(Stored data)
[Start of Attachment]
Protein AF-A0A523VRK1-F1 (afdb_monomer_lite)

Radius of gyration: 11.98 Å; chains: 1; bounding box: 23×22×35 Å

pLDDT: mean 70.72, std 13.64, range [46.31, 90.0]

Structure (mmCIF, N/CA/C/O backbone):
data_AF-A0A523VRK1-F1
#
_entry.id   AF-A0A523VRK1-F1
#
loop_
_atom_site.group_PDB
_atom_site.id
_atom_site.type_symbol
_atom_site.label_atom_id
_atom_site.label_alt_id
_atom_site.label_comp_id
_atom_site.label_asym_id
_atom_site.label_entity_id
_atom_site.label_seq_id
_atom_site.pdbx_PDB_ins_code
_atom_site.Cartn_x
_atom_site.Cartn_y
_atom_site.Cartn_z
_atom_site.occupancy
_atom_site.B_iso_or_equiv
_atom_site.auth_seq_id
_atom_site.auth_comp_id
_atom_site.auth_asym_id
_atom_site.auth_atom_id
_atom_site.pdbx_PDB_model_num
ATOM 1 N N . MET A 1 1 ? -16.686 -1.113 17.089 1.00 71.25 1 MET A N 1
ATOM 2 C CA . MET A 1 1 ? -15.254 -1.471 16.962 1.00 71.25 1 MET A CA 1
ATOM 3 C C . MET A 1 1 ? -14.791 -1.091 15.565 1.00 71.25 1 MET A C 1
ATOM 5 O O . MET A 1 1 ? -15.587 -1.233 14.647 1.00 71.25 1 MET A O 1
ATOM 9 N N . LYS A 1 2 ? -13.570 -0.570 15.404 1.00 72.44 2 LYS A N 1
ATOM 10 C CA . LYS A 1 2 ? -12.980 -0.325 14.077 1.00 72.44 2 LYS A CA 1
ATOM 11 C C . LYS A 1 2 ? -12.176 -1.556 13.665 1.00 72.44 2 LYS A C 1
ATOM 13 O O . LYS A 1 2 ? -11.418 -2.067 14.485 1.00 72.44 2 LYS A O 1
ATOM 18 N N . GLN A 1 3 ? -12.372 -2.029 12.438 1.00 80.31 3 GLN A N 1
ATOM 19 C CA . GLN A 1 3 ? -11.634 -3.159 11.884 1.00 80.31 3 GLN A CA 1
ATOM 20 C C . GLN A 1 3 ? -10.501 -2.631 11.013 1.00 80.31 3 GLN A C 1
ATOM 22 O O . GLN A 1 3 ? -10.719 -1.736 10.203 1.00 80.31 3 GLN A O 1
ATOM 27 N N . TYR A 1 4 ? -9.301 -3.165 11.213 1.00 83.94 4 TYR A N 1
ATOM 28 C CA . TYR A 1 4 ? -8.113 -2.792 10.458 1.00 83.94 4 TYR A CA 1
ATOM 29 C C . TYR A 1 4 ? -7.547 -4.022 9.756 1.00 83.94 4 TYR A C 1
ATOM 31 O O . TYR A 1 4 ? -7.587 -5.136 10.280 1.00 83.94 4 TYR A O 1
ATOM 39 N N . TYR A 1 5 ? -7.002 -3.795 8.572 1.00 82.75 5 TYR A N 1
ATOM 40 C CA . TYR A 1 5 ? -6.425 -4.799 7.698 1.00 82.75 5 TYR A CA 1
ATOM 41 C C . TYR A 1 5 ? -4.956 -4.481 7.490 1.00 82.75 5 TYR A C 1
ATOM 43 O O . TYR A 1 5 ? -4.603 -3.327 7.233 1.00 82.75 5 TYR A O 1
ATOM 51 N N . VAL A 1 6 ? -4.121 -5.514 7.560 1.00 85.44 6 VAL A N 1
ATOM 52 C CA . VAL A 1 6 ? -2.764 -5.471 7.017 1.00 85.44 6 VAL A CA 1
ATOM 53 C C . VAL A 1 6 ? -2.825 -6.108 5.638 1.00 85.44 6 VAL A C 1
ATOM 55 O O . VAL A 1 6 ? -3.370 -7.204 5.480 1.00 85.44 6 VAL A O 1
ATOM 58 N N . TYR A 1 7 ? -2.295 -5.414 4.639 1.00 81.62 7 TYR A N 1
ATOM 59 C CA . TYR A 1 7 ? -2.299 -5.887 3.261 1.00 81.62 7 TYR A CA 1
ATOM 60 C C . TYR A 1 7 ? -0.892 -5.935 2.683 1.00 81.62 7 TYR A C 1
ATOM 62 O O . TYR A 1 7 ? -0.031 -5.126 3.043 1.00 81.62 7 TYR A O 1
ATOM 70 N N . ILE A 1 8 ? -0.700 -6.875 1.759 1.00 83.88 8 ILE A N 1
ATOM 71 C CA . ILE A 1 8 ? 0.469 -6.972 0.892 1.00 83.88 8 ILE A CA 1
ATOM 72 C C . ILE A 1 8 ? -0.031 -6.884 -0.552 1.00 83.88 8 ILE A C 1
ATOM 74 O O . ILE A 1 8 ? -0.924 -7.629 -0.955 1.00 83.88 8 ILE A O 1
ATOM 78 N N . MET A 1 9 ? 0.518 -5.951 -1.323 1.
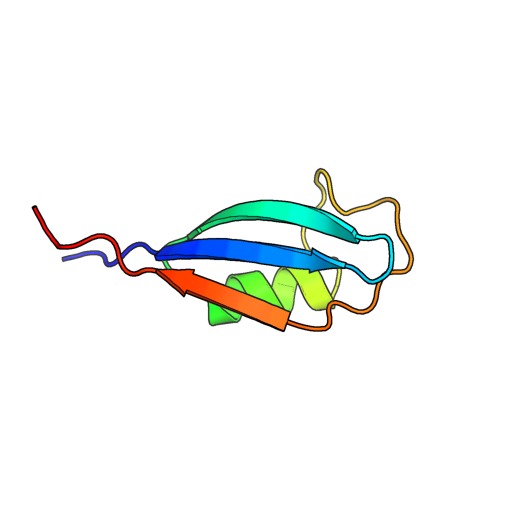00 81.38 9 MET A N 1
ATOM 79 C CA . MET A 1 9 ? 0.270 -5.815 -2.759 1.00 81.38 9 MET A CA 1
ATOM 80 C C . MET A 1 9 ? 1.590 -5.952 -3.501 1.00 81.38 9 MET A C 1
ATOM 82 O O . MET A 1 9 ? 2.633 -5.544 -2.993 1.00 81.38 9 MET A O 1
ATOM 86 N N . THR A 1 10 ? 1.546 -6.487 -4.713 1.00 77.19 10 THR A N 1
ATOM 87 C CA . THR A 1 10 ? 2.706 -6.519 -5.603 1.00 77.19 10 THR A CA 1
ATOM 88 C C . THR A 1 10 ? 2.362 -5.898 -6.937 1.00 77.19 10 THR A C 1
ATOM 90 O O . THR A 1 10 ? 1.206 -5.893 -7.364 1.00 77.19 10 THR A O 1
ATOM 93 N N . ASN A 1 11 ? 3.391 -5.392 -7.595 1.00 75.62 11 ASN A N 1
ATOM 94 C CA . ASN A 1 11 ? 3.308 -4.895 -8.951 1.00 75.62 11 ASN A CA 1
ATOM 95 C C . ASN A 1 11 ? 4.029 -5.853 -9.929 1.00 75.62 11 ASN A C 1
ATOM 97 O O . ASN A 1 11 ? 4.692 -6.807 -9.502 1.00 75.62 11 ASN A O 1
ATOM 101 N N . SER A 1 12 ? 3.868 -5.628 -11.231 1.00 75.31 12 SER A N 1
ATOM 102 C CA . SER A 1 12 ? 4.511 -6.392 -12.310 1.00 75.31 12 SER A CA 1
ATOM 103 C C . SER A 1 12 ? 6.047 -6.356 -12.255 1.00 75.31 12 SER A C 1
ATOM 105 O O . SER A 1 12 ? 6.698 -7.349 -12.588 1.00 75.31 12 SER A O 1
ATOM 107 N N . SER A 1 13 ? 6.637 -5.277 -11.728 1.00 82.75 13 SER A N 1
ATOM 108 C CA . SER A 1 13 ? 8.080 -5.187 -11.439 1.00 82.75 13 SER A CA 1
ATOM 109 C C . SER A 1 13 ? 8.499 -5.852 -10.124 1.00 82.75 13 SER A C 1
ATOM 111 O O . SER A 1 13 ? 9.631 -5.669 -9.676 1.00 82.75 13 SER A O 1
ATOM 113 N N . ARG A 1 14 ? 7.625 -6.655 -9.500 1.00 80.56 14 ARG A N 1
ATOM 114 C CA . ARG A 1 14 ? 7.889 -7.405 -8.255 1.00 80.56 14 ARG A CA 1
ATOM 115 C C . ARG A 1 14 ? 8.236 -6.525 -7.053 1.00 80.56 14 ARG A C 1
ATOM 117 O O . ARG A 1 14 ? 8.895 -6.976 -6.116 1.00 80.56 14 ARG A O 1
ATOM 124 N N . THR A 1 15 ? 7.785 -5.277 -7.059 1.00 82.31 15 THR A N 1
ATOM 125 C CA . THR A 1 15 ? 7.860 -4.410 -5.885 1.00 82.31 15 THR A CA 1
ATOM 126 C C . THR A 1 15 ? 6.730 -4.780 -4.940 1.00 82.31 15 THR A C 1
ATOM 128 O O . THR A 1 15 ? 5.559 -4.761 -5.320 1.00 82.31 15 THR A O 1
ATOM 131 N N . LEU A 1 16 ? 7.096 -5.125 -3.707 1.00 81.25 16 LEU A N 1
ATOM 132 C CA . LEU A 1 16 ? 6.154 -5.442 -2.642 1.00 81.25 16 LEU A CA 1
[End of Attachment]
DIRECTIONS: Work from the entries above. Set down exactly and only the lines from the line with "ATOM 74 O O" to the line with "ATOM 87 C CA", both included, and leave the pictures out.

WRITTEN ANSWER:
ATOM 74 O O . ILE A 1 8 ? -0.924 -7.629 -0.955 1.00 83.88 8 ILE A O 1
ATOM 78 N N . MET A 1 9 ? 0.518 -5.951 -1.323 1.
00 81.38 9 MET A N 1
ATOM 79 C CA . MET A 1 9 ? 0.270 -5.815 -2.759 1.00 81.38 9 MET A CA 1
ATOM 80 C C . MET A 1 9 ? 1.590 -5.952 -3.501 1.00 81.38 9 MET A C 1
ATOM 82 O O . MET A 1 9 ? 2.633 -5.544 -2.993 1.00 81.38 9 MET A O 1
ATOM 86 N N . THR A 1 10 ? 1.546 -6.487 -4.713 1.00 77.19 10 THR A N 1
ATOM 87 C CA . THR A 1 10 ? 2.706 -6.519 -5.603 1.00 77.19 10 THR A CA 1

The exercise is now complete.